*Collected data entries*:
****************************************
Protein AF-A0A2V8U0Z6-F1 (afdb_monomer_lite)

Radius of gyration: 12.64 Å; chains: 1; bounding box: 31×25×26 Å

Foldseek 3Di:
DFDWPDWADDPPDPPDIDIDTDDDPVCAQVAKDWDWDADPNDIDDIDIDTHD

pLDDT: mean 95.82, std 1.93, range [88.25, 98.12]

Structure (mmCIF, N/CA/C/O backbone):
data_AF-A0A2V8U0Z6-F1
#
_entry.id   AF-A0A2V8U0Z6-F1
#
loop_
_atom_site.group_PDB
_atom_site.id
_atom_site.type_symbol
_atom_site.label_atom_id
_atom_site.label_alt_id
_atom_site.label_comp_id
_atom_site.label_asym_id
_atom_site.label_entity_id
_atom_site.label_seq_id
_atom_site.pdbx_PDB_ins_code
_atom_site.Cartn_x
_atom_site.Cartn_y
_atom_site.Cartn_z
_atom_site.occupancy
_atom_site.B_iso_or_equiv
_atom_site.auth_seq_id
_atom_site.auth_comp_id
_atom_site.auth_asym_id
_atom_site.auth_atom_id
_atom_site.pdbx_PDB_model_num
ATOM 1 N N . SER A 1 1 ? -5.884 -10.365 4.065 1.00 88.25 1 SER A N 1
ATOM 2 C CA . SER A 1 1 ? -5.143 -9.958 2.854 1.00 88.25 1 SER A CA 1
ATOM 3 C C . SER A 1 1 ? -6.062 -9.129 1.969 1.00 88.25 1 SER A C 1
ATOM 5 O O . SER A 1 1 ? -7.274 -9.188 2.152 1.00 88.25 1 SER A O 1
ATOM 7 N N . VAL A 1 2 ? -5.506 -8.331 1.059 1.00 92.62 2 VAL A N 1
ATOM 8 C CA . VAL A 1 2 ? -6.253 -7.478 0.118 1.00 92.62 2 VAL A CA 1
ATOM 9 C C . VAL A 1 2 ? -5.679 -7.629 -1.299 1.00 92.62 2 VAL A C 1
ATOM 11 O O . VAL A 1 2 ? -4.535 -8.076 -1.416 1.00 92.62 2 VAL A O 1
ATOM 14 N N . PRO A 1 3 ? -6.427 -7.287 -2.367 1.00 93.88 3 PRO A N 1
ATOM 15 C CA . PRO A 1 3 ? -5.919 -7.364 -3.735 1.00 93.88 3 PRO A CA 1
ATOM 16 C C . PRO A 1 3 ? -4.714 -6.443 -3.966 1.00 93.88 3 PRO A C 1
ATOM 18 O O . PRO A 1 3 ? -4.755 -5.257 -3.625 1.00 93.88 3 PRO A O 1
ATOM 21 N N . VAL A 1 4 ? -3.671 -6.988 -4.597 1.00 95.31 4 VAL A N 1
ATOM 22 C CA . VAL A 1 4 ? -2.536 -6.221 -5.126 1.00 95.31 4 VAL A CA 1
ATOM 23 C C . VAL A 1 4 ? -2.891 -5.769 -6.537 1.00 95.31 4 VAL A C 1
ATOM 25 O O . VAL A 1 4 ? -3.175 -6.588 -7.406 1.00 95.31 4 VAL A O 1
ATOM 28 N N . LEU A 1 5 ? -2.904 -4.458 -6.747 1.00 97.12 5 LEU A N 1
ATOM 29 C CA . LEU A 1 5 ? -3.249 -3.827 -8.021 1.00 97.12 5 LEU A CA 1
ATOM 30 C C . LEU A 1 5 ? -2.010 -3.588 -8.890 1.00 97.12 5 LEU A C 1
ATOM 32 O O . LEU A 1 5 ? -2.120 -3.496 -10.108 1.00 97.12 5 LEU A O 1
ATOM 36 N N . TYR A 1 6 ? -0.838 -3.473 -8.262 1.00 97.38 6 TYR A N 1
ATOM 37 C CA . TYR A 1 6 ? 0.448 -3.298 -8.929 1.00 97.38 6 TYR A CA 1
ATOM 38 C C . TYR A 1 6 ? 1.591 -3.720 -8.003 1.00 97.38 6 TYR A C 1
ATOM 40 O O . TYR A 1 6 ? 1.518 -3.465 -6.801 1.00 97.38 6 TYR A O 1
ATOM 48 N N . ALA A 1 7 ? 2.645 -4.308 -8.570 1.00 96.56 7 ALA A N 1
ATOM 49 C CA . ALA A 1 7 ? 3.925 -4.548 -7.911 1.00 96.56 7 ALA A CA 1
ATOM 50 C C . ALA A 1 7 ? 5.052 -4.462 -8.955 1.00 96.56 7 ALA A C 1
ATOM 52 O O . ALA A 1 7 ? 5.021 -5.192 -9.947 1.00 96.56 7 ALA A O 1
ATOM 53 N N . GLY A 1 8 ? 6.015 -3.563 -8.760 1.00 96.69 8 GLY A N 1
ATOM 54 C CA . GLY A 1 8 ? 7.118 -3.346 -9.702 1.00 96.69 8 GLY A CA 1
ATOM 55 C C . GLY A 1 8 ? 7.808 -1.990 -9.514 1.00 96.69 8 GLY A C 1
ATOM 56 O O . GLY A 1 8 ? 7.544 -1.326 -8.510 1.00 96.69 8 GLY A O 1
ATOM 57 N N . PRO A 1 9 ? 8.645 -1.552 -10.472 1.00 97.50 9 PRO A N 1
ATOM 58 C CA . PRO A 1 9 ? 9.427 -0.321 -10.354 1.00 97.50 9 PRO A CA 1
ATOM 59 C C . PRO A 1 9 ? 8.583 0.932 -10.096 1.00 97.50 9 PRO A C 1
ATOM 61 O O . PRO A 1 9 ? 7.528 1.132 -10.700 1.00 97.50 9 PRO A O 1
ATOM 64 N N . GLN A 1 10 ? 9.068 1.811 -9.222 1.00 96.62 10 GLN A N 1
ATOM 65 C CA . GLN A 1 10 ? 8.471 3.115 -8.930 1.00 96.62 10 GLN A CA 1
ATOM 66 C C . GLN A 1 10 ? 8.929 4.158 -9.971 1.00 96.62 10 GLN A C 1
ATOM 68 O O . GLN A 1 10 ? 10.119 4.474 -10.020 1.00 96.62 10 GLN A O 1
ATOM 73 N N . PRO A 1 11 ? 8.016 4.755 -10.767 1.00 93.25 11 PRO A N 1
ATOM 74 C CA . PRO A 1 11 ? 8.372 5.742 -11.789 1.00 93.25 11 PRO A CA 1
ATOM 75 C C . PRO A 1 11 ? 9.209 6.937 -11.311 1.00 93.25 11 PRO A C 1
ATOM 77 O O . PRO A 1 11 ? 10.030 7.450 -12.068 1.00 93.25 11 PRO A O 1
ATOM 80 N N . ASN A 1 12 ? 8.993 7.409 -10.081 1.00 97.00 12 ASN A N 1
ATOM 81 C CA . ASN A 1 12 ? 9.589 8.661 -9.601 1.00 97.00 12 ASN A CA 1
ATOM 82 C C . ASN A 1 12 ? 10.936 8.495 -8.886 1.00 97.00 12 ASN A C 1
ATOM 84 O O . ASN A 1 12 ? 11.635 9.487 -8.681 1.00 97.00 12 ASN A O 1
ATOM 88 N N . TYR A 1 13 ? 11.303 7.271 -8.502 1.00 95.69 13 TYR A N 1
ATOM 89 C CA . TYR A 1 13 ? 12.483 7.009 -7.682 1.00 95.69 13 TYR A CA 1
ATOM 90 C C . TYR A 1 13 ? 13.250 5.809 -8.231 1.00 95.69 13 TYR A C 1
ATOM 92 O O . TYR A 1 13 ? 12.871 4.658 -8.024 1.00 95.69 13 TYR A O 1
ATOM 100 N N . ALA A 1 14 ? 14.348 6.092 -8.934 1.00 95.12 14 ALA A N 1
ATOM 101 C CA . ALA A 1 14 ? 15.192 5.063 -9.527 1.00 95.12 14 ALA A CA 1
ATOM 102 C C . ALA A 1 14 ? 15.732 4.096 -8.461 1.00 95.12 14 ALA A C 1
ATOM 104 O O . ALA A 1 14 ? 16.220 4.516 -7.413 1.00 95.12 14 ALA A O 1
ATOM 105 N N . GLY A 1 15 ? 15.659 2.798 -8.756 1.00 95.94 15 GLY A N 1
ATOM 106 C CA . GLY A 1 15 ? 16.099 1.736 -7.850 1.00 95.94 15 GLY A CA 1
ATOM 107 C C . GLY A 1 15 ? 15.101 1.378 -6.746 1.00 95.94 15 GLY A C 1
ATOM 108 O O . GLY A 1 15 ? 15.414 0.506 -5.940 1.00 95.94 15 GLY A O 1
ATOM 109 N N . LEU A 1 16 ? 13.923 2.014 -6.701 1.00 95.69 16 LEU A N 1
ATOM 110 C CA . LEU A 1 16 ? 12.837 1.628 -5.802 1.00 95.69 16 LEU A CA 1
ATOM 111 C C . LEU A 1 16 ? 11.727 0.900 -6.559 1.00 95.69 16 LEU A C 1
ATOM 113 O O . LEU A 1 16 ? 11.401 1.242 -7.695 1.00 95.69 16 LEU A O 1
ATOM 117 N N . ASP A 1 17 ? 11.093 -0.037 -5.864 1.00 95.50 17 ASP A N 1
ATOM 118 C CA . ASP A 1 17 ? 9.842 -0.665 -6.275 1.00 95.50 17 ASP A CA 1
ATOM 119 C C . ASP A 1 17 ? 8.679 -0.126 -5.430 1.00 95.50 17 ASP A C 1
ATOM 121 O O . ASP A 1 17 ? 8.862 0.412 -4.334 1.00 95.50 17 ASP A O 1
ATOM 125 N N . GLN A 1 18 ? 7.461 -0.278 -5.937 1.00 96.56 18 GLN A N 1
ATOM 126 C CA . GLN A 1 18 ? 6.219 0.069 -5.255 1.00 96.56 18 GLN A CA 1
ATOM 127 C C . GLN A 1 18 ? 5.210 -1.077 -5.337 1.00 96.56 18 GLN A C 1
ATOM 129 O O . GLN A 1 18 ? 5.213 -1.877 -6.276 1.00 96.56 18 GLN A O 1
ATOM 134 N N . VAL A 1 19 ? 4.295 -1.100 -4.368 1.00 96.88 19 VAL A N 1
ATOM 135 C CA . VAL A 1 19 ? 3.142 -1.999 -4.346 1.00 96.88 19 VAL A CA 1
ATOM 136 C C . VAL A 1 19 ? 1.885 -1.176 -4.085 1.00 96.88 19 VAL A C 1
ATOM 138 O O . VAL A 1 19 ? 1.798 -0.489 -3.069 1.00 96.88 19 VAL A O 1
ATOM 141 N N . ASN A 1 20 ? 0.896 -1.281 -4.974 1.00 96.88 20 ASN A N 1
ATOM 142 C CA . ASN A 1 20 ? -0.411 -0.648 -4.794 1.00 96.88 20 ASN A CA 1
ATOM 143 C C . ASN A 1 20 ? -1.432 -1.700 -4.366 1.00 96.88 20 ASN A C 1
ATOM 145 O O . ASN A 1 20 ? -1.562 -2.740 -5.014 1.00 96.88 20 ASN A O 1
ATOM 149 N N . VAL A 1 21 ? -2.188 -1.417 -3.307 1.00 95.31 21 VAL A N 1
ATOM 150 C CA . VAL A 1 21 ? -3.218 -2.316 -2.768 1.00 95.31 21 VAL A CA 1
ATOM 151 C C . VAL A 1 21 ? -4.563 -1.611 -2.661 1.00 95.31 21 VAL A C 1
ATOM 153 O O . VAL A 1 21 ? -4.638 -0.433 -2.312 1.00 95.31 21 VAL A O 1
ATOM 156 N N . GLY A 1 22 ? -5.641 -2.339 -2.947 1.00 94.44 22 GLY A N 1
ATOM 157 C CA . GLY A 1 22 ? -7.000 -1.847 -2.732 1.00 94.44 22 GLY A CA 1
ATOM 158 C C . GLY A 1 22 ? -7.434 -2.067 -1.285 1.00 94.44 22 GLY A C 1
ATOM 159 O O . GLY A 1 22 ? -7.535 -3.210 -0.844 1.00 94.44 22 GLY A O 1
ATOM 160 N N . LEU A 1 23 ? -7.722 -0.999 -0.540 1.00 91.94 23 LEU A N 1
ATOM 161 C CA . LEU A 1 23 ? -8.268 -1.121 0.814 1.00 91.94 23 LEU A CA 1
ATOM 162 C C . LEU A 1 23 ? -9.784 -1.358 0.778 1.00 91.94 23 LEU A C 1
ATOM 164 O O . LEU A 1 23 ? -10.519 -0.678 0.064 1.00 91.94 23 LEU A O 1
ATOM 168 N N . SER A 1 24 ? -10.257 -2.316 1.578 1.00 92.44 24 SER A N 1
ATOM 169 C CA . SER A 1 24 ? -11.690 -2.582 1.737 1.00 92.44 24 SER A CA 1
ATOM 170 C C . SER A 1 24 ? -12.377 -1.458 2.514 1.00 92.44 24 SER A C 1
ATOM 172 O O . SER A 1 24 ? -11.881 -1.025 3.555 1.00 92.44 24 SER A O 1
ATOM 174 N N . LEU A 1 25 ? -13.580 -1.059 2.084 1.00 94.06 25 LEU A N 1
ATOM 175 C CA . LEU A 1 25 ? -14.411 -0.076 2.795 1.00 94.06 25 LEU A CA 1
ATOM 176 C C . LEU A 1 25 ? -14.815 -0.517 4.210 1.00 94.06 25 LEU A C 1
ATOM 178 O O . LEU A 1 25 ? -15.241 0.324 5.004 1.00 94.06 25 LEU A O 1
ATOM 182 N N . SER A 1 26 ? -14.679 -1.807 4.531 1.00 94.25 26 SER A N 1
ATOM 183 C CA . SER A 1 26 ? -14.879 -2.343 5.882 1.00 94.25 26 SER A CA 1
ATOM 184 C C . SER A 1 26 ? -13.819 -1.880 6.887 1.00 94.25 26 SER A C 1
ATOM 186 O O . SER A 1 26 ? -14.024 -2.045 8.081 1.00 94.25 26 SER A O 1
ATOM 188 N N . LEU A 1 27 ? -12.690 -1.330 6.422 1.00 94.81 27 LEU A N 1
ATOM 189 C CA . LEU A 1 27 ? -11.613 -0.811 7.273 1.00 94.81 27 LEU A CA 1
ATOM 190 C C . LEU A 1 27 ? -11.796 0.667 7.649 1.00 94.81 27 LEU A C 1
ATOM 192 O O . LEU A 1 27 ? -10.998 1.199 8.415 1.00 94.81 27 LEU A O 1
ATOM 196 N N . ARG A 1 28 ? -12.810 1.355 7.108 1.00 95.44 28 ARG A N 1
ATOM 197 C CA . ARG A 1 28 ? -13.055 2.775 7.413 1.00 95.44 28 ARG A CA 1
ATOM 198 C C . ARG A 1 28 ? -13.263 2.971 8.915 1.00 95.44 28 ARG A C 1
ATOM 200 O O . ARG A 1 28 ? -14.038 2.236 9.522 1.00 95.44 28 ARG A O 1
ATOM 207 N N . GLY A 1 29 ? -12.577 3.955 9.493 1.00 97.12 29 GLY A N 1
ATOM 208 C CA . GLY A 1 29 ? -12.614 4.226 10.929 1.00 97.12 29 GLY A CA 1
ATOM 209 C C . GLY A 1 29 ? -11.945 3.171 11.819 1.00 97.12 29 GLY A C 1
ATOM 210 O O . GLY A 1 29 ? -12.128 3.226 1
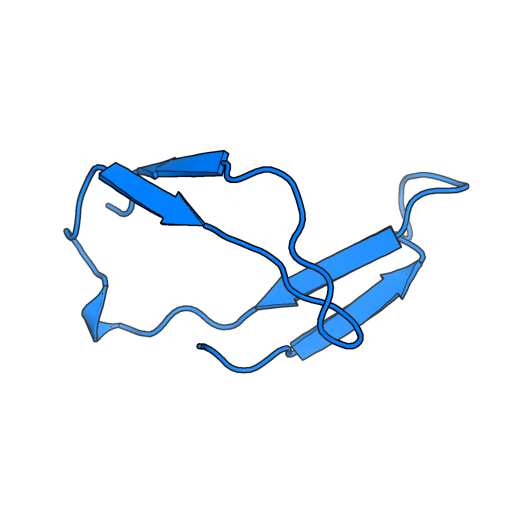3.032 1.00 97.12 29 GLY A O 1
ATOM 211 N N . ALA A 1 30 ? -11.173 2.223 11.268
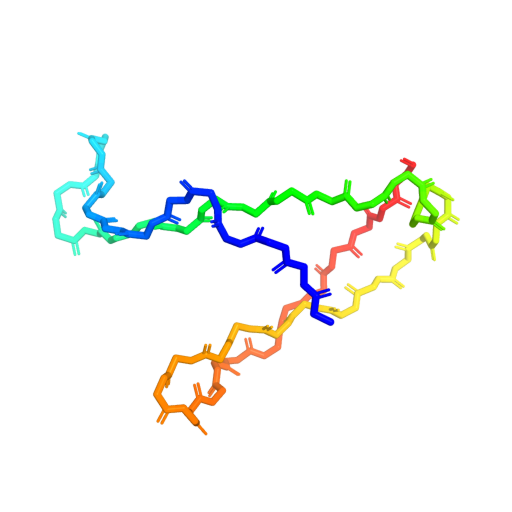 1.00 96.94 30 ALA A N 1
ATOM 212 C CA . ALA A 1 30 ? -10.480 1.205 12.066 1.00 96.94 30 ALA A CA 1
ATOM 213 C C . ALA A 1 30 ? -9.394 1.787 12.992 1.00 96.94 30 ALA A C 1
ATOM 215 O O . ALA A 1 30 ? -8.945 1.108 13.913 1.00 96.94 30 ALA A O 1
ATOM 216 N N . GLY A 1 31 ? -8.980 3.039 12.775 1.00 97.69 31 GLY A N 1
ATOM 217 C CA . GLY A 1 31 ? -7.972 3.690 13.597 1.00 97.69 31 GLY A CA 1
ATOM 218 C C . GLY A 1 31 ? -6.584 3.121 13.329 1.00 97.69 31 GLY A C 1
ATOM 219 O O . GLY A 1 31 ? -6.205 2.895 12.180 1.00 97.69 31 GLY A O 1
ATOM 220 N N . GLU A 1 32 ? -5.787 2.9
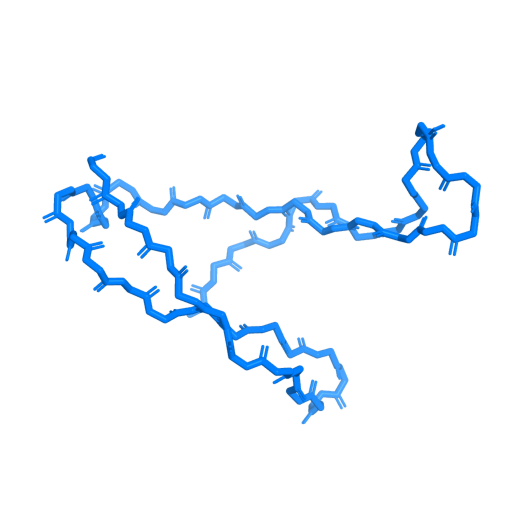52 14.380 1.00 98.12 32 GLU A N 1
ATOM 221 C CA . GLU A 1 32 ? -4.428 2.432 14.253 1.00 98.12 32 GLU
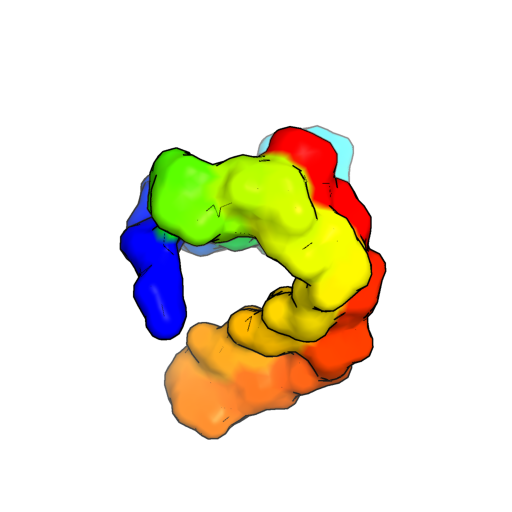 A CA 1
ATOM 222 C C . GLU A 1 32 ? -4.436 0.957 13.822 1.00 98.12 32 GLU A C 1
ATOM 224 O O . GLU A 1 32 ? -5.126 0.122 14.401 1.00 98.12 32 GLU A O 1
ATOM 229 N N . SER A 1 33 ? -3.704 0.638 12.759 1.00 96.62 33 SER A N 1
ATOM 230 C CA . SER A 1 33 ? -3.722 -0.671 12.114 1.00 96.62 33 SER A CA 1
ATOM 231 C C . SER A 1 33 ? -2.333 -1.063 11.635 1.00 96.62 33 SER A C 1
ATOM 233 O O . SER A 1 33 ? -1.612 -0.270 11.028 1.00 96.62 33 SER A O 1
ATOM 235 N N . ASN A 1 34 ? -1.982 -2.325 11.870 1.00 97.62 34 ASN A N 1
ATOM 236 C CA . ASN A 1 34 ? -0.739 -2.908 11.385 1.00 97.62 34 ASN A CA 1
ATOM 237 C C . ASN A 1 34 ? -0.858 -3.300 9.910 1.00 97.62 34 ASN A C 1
****************************************
*What the task requires*:
Return the span of lines in the data above that opens at the line with "ATOM 102 C C" and closes at the line with "ATOM 118 C CA", exactly, ends included, nothing else.

*Final answer*:
ATOM 102 C C . ALA A 1 14 ? 15.732 4.096 -8.461 1.00 95.12 14 ALA A C 1
ATOM 104 O O . ALA A 1 14 ? 16.220 4.516 -7.413 1.00 95.12 14 ALA A O 1
ATOM 105 N N . GLY A 1 15 ? 15.659 2.798 -8.756 1.00 95.94 15 GLY A N 1
ATOM 106 C CA . GLY A 1 15 ? 16.099 1.736 -7.850 1.00 95.94 15 GLY A CA 1
ATOM 107 C C . GLY A 1 15 ? 15.101 1.378 -6.746 1.00 95.94 15 GLY A C 1
ATOM 108 O O . GLY A 1 15 ? 15.414 0.506 -5.940 1.00 95.94 15 GLY A O 1
ATOM 109 N N . LEU A 1 16 ? 13.923 2.014 -6.701 1.00 95.69 16 LEU A N 1
ATOM 110 C CA . LEU A 1 16 ? 12.837 1.628 -5.802 1.00 95.69 16 LEU A CA 1
ATOM 111 C C . LEU A 1 16 ? 11.727 0.900 -6.559 1.00 95.69 16 LEU A C 1
ATOM 113 O O . LEU A 1 16 ? 11.401 1.242 -7.695 1.00 95.69 16 LEU A O 1
ATOM 117 N N . ASP A 1 17 ? 11.093 -0.037 -5.864 1.00 95.50 17 ASP A N 1
ATOM 118 C CA . ASP A 1 17 ? 9.842 -0.665 -6.275 1.00 95.50 17 ASP A CA 1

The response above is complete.